* **What you need to do**:
Only the lines from the one containing "ATOM 17 N N . ILE A 1 3 ? 0.157" through the one containing "ATOM 60 O O" should be printed, exactly as they appear below, with both ends included.

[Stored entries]
- - - -

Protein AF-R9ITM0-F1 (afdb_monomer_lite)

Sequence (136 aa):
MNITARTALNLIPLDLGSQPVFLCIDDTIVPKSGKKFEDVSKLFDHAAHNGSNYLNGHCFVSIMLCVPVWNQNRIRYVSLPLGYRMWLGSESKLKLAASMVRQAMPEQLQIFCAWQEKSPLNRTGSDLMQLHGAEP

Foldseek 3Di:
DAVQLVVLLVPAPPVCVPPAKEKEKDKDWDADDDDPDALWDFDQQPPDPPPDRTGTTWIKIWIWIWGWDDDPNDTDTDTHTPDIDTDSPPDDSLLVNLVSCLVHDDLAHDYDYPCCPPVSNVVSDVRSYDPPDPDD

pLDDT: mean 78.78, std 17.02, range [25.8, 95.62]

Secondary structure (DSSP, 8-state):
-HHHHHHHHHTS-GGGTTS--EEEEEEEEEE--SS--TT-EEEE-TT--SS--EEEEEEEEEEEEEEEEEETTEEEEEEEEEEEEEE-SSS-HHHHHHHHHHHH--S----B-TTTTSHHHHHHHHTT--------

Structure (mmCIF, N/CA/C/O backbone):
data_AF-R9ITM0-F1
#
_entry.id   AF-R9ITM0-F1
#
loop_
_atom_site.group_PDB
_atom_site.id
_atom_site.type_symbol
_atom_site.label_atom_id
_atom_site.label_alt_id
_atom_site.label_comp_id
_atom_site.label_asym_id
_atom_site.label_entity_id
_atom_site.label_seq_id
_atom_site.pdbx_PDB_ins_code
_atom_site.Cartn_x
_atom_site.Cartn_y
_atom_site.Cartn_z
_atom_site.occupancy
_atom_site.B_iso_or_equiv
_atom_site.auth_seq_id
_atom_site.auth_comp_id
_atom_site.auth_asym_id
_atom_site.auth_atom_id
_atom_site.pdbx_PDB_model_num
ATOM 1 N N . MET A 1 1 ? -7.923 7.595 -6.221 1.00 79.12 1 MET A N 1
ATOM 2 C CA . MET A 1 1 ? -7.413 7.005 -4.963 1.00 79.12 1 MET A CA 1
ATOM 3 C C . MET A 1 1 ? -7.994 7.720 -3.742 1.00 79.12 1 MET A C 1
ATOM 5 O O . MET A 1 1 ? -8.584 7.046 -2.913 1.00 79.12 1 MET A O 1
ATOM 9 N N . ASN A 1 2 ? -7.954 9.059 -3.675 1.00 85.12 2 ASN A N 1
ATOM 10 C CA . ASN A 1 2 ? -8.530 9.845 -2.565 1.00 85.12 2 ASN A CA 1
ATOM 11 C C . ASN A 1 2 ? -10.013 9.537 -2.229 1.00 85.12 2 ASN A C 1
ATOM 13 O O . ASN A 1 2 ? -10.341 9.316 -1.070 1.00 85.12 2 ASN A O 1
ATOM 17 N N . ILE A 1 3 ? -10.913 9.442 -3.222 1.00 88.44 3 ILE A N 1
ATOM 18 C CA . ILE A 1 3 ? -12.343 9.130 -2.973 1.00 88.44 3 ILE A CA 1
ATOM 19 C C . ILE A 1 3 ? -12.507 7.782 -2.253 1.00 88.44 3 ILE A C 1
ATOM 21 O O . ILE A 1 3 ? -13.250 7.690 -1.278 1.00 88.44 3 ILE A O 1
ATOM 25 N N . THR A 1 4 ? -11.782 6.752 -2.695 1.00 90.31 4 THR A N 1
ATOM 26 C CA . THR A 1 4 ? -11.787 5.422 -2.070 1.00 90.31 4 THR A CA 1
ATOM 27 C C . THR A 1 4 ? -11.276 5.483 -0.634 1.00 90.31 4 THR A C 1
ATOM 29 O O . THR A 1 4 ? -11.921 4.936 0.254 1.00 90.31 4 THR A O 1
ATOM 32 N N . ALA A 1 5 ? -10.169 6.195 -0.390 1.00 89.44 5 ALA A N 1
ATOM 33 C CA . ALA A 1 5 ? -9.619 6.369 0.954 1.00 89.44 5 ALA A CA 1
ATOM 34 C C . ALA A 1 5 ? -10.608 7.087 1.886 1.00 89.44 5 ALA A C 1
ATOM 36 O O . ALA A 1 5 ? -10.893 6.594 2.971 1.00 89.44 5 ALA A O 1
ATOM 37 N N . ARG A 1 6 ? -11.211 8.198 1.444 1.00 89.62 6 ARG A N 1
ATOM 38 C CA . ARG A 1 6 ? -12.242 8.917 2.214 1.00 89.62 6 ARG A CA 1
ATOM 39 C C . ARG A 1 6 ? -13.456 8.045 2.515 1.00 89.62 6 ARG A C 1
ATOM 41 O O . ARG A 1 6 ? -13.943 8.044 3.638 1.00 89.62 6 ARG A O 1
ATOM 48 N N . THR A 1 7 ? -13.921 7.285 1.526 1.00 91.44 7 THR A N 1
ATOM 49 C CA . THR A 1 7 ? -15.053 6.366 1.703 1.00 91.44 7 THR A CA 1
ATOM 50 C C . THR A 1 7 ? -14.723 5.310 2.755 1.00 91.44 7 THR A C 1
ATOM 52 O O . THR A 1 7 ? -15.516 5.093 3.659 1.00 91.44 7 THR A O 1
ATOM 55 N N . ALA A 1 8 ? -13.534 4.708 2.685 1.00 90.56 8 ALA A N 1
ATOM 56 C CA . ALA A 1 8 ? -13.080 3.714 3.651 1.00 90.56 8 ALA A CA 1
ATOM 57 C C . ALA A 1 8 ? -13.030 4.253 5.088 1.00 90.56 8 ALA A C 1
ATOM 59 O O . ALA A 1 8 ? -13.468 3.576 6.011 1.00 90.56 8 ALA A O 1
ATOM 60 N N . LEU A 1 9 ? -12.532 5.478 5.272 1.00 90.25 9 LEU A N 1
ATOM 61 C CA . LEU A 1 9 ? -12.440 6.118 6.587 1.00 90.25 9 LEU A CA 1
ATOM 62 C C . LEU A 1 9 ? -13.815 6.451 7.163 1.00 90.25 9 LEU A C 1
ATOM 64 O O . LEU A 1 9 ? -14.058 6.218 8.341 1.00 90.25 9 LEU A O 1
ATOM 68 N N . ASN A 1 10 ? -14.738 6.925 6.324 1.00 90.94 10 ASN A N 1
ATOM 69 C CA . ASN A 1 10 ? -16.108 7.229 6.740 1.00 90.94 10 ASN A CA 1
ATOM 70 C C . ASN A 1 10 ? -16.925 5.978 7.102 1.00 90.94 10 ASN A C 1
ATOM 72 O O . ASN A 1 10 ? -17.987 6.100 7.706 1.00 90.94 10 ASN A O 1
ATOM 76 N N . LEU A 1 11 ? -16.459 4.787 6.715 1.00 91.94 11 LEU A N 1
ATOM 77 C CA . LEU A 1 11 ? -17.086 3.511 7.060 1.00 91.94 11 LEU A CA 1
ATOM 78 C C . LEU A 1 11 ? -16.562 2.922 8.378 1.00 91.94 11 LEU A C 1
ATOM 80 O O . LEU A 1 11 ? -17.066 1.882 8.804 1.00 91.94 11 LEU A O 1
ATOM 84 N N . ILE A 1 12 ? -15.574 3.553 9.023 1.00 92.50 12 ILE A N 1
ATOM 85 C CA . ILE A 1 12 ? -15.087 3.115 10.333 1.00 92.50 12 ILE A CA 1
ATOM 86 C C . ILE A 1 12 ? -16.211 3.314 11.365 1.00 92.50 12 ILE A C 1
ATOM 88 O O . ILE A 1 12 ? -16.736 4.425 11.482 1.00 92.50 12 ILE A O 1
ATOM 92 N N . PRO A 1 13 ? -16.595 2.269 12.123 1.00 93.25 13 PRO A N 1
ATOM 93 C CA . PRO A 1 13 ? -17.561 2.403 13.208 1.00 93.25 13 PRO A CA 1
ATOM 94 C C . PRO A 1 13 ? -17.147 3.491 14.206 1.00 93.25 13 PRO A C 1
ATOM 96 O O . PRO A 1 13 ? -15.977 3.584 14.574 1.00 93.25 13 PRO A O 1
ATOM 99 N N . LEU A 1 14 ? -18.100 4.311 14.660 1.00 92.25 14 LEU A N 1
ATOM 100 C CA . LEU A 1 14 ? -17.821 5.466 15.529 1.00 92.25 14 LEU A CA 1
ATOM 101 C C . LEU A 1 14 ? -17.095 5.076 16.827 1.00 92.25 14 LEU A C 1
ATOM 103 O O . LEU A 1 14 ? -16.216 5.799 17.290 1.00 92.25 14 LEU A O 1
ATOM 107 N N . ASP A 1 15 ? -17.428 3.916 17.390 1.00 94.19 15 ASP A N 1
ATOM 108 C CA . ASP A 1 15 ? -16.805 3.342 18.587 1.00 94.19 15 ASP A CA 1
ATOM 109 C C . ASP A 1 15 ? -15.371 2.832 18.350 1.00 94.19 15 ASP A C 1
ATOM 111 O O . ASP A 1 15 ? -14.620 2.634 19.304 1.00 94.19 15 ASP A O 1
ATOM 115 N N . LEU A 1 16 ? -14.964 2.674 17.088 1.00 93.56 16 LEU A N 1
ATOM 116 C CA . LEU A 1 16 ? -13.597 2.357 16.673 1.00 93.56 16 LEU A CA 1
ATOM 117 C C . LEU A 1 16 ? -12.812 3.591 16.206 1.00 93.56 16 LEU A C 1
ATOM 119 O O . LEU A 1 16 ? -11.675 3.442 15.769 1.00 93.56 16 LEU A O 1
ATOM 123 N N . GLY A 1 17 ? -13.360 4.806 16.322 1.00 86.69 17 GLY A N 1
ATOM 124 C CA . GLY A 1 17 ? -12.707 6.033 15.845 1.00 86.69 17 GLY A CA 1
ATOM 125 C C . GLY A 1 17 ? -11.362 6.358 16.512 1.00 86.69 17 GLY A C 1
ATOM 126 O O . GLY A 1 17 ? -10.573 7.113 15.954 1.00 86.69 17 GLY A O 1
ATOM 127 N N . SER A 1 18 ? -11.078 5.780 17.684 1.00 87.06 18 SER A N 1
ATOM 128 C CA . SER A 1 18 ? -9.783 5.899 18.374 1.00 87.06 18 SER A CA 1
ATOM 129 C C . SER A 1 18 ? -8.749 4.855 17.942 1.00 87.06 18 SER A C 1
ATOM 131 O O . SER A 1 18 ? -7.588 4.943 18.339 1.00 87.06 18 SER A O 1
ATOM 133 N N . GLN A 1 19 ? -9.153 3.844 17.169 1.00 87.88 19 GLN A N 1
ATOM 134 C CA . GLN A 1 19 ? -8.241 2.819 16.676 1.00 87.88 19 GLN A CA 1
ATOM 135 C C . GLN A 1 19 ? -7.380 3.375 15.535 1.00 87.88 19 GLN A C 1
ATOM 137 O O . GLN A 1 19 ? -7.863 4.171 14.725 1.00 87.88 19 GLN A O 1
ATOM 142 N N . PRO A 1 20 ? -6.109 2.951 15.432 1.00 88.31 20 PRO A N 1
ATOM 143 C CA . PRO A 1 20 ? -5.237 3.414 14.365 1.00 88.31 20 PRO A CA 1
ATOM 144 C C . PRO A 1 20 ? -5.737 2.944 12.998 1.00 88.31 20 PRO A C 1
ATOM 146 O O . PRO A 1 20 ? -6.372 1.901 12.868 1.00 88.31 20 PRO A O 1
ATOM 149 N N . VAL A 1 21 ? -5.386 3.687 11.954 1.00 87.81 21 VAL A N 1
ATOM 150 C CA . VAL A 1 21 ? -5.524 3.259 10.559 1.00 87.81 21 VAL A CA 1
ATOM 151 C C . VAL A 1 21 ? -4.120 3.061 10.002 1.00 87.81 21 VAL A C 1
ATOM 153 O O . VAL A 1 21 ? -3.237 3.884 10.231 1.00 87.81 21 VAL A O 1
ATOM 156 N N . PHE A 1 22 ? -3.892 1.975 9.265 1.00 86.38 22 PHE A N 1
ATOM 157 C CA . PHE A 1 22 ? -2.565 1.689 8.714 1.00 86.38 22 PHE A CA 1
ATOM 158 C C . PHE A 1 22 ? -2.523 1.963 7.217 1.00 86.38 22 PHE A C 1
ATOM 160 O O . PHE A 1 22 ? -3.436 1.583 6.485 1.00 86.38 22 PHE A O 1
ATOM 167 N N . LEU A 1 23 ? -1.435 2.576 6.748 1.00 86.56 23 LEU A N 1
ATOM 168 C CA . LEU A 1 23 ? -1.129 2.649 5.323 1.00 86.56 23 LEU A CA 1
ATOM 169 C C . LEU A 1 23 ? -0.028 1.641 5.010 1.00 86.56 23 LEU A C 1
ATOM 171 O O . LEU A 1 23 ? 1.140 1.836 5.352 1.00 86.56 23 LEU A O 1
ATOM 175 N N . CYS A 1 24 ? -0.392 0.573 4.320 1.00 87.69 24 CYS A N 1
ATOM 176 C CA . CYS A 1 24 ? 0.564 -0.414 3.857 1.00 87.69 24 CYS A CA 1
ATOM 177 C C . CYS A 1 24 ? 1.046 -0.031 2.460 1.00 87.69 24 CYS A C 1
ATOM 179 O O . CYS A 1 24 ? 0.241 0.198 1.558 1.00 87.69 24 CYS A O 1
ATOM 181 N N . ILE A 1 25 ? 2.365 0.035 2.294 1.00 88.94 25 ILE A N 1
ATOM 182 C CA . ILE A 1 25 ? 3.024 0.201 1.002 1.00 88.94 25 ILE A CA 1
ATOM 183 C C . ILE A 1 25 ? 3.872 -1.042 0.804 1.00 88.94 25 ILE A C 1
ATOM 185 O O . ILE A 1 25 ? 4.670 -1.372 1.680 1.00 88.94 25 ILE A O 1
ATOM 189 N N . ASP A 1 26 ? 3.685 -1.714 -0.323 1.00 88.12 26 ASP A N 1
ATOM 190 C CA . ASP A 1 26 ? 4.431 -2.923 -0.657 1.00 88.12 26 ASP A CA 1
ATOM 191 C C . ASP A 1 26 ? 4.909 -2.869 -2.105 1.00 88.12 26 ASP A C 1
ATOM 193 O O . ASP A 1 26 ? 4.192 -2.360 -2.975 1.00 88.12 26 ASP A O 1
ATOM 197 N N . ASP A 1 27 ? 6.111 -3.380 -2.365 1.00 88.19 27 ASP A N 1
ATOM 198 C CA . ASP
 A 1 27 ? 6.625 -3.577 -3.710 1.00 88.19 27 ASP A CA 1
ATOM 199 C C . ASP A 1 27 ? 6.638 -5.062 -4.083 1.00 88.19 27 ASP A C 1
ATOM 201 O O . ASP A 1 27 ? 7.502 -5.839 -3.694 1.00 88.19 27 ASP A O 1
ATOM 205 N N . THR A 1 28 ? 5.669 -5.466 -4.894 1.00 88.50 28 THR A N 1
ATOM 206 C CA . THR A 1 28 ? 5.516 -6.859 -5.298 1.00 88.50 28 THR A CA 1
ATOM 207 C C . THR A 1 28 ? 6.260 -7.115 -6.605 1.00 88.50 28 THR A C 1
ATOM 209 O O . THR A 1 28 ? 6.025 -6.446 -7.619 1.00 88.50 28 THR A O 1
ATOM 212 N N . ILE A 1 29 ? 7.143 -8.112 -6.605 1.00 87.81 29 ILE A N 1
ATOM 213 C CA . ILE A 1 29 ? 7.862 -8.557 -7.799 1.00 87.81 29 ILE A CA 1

- - - -

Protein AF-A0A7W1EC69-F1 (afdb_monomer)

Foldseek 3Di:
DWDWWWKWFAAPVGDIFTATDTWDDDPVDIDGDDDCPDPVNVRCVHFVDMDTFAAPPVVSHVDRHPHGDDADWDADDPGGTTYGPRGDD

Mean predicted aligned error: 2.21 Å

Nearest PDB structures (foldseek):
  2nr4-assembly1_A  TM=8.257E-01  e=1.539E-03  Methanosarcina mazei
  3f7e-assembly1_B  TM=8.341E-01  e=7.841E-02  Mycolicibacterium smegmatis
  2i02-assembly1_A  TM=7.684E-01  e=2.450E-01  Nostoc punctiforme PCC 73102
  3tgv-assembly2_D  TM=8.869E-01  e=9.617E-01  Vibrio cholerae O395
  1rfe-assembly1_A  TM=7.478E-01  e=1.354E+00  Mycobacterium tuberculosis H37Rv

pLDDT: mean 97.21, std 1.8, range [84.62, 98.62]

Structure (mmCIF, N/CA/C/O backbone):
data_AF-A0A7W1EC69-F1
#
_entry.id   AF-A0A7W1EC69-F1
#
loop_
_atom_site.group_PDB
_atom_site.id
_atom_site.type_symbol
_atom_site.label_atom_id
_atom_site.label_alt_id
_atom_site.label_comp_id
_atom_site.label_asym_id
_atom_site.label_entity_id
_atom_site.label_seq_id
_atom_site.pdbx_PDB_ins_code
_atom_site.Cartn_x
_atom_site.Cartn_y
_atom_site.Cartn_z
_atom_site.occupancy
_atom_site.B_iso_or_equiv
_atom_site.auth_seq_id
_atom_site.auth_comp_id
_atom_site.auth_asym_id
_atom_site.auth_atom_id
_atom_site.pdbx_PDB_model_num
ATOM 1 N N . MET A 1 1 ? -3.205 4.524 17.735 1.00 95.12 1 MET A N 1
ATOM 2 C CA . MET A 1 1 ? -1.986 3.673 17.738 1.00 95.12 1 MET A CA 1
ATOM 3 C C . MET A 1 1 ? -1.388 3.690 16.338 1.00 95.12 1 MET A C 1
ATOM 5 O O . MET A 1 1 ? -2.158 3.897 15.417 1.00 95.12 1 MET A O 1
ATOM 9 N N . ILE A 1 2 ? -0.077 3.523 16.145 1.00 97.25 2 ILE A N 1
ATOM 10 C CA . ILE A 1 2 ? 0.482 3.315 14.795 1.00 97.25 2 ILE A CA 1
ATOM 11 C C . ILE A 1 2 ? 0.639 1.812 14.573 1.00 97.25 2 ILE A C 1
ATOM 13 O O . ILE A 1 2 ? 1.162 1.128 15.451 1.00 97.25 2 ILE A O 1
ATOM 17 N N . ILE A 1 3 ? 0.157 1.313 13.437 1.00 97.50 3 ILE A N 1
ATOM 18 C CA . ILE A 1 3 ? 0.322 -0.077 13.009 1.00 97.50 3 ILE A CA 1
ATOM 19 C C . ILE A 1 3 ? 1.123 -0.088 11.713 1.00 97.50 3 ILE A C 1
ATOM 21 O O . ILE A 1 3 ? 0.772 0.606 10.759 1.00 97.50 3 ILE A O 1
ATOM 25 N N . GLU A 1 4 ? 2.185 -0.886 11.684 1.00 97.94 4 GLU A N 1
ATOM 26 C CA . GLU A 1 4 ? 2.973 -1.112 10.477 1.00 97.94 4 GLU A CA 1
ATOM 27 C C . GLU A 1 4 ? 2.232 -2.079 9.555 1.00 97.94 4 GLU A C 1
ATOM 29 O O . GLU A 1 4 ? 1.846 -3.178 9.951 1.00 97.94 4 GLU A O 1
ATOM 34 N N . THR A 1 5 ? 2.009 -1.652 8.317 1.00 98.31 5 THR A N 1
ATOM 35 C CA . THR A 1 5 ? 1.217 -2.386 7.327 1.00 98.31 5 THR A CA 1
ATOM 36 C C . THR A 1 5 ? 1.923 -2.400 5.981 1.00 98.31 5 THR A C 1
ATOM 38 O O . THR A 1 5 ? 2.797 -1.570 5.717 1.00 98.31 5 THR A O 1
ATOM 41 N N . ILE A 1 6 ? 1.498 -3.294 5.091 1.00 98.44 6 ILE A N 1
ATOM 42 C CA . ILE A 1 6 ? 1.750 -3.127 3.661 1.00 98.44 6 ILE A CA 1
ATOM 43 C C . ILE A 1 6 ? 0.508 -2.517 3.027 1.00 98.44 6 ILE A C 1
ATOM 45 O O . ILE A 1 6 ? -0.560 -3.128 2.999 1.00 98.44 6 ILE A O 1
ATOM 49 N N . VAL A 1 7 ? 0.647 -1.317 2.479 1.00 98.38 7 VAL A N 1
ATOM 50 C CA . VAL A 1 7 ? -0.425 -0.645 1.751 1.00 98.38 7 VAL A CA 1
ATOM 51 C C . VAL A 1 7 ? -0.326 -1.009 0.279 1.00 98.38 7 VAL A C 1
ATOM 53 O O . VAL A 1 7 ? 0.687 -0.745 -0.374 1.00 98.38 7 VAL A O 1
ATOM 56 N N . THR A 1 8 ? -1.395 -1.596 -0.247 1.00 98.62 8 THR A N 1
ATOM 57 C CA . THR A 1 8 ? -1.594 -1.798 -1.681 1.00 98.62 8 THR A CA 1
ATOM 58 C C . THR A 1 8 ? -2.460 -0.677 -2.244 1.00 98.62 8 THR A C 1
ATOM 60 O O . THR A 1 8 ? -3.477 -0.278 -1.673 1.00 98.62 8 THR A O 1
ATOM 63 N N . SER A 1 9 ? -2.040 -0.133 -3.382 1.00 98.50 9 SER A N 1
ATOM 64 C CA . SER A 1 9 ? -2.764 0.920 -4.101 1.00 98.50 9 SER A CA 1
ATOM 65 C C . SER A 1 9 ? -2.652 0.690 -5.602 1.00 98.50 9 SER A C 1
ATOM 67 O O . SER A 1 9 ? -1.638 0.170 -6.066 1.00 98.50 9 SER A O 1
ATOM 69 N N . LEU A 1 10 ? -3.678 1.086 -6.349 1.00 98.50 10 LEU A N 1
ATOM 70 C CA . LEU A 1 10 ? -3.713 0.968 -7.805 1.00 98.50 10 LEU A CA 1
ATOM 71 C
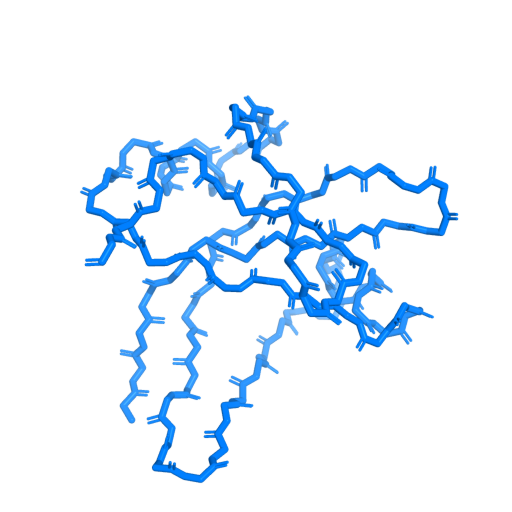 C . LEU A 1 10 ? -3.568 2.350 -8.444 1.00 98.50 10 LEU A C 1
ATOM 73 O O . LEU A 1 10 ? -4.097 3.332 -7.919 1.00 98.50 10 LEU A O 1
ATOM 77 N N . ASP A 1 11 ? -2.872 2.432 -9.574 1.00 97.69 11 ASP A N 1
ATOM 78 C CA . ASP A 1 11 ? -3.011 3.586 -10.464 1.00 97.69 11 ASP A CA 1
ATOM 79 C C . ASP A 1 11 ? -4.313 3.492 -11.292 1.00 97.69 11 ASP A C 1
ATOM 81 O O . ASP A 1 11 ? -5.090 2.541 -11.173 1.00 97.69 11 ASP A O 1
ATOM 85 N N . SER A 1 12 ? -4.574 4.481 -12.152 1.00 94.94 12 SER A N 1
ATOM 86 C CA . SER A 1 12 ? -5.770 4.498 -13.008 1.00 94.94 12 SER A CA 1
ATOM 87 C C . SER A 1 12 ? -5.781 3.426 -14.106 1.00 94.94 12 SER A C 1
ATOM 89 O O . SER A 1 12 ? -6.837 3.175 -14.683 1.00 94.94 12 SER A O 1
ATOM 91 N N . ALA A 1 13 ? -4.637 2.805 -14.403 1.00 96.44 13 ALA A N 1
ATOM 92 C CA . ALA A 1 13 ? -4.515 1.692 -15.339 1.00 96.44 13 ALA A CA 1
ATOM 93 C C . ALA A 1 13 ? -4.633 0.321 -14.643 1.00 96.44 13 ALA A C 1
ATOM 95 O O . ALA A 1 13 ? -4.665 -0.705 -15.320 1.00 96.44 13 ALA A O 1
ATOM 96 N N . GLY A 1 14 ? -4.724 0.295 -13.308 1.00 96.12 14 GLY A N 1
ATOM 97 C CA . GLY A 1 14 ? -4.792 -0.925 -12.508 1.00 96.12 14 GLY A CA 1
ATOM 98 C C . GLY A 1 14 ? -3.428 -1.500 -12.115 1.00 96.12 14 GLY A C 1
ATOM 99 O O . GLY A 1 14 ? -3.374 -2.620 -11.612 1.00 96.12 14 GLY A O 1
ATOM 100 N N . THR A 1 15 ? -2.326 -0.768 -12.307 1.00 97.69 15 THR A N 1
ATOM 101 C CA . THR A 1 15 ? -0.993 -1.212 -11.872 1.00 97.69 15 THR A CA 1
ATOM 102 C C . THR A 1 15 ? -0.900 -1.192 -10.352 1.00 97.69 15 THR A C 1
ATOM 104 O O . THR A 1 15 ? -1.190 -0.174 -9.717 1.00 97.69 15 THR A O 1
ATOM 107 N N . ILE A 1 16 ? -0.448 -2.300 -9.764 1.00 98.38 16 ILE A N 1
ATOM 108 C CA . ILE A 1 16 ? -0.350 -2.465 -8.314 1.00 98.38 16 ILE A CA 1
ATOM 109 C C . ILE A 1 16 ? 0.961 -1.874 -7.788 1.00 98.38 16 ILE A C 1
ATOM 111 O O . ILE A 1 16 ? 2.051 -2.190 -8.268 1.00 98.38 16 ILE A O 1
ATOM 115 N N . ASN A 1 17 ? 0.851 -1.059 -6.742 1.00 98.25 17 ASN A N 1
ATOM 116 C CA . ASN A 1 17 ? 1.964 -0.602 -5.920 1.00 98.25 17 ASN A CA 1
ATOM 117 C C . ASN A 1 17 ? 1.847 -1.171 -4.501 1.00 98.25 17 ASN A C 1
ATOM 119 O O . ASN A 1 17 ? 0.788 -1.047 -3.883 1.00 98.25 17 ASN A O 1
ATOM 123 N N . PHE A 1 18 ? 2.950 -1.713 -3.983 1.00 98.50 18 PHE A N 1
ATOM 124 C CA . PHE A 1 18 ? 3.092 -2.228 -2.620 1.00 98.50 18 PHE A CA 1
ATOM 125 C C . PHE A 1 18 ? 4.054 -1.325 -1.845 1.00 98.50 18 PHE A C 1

- - - -

* **Exercise answer**:
ATOM 17 N N . ILE A 1 3 ? 0.157 1.313 13.437 1.00 97.50 3 ILE A N 1
ATOM 18 C CA . ILE A 1 3 ? 0.322 -0.077 13.009 1.00 97.50 3 ILE A CA 1
ATOM 19 C C . ILE A 1 3 ? 1.123 -0.088 11.713 1.00 97.50 3 ILE A C 1
ATOM 21 O O . ILE A 1 3 ? 0.772 0.606 10.759 1.00 97.50 3 ILE A O 1
ATOM 25 N N . GLU A 1 4 ? 2.185 -0.886 11.684 1.00 97.94 4 GLU A N 1
ATOM 26 C CA . GLU A 1 4 ? 2.973 -1.112 10.477 1.00 97.94 4 GLU A CA 1
ATOM 27 C C . GLU A 1 4 ? 2.232 -2.079 9.555 1.00 97.94 4 GLU A C 1
ATOM 29 O O . GLU A 1 4 ? 1.846 -3.178 9.951 1.00 97.94 4 GLU A O 1
ATOM 34 N N . THR A 1 5 ? 2.009 -1.652 8.317 1.00 98.31 5 THR A N 1
ATOM 35 C CA . THR A 1 5 ? 1.217 -2.386 7.327 1.00 98.31 5 THR A CA 1
ATOM 36 C C . THR A 1 5 ? 1.923 -2.400 5.981 1.00 98.31 5 THR A C 1
ATOM 38 O O . THR A 1 5 ? 2.797 -1.570 5.717 1.00 98.31 5 THR A O 1
ATOM 41 N N . ILE A 1 6 ? 1.498 -3.294 5.091 1.00 98.44 6 ILE A N 1
ATOM 42 C CA . ILE A 1 6 ? 1.750 -3.127 3.661 1.00 98.44 6 ILE A CA 1
ATOM 43 C C . ILE A 1 6 ? 0.508 -2.517 3.027 1.00 98.44 6 ILE A C 1
ATOM 45 O O . ILE A 1 6 ? -0.560 -3.128 2.999 1.00 98.44 6 ILE A O 1
ATOM 49 N N . VAL A 1 7 ? 0.647 -1.317 2.479 1.00 98.38 7 VAL A N 1
ATOM 50 C CA . VAL A 1 7 ? -0.425 -0.645 1.751 1.00 98.38 7 VAL A CA 1
ATOM 51 C C . VAL A 1 7 ? -0.326 -1.009 0.279 1.00 98.38 7 VAL A C 1
ATOM 53 O O . VAL A 1 7 ? 0.687 -0.745 -0.374 1.00 98.38 7 VAL A O 1
ATOM 56 N N . THR A 1 8 ? -1.395 -1.596 -0.247 1.00 98.62 8 THR A N 1
ATOM 57 C CA . THR A 1 8 ? -1.594 -1.798 -1.681 1.00 98.62 8 THR A CA 1
ATOM 58 C C . THR A 1 8 ? -2.460 -0.677 -2.244 1.00 98.62 8 THR A C 1
ATOM 60 O O . THR A 1 8 ? -3.477 -0.278 -1.673 1.00 98.62 8 THR A O 1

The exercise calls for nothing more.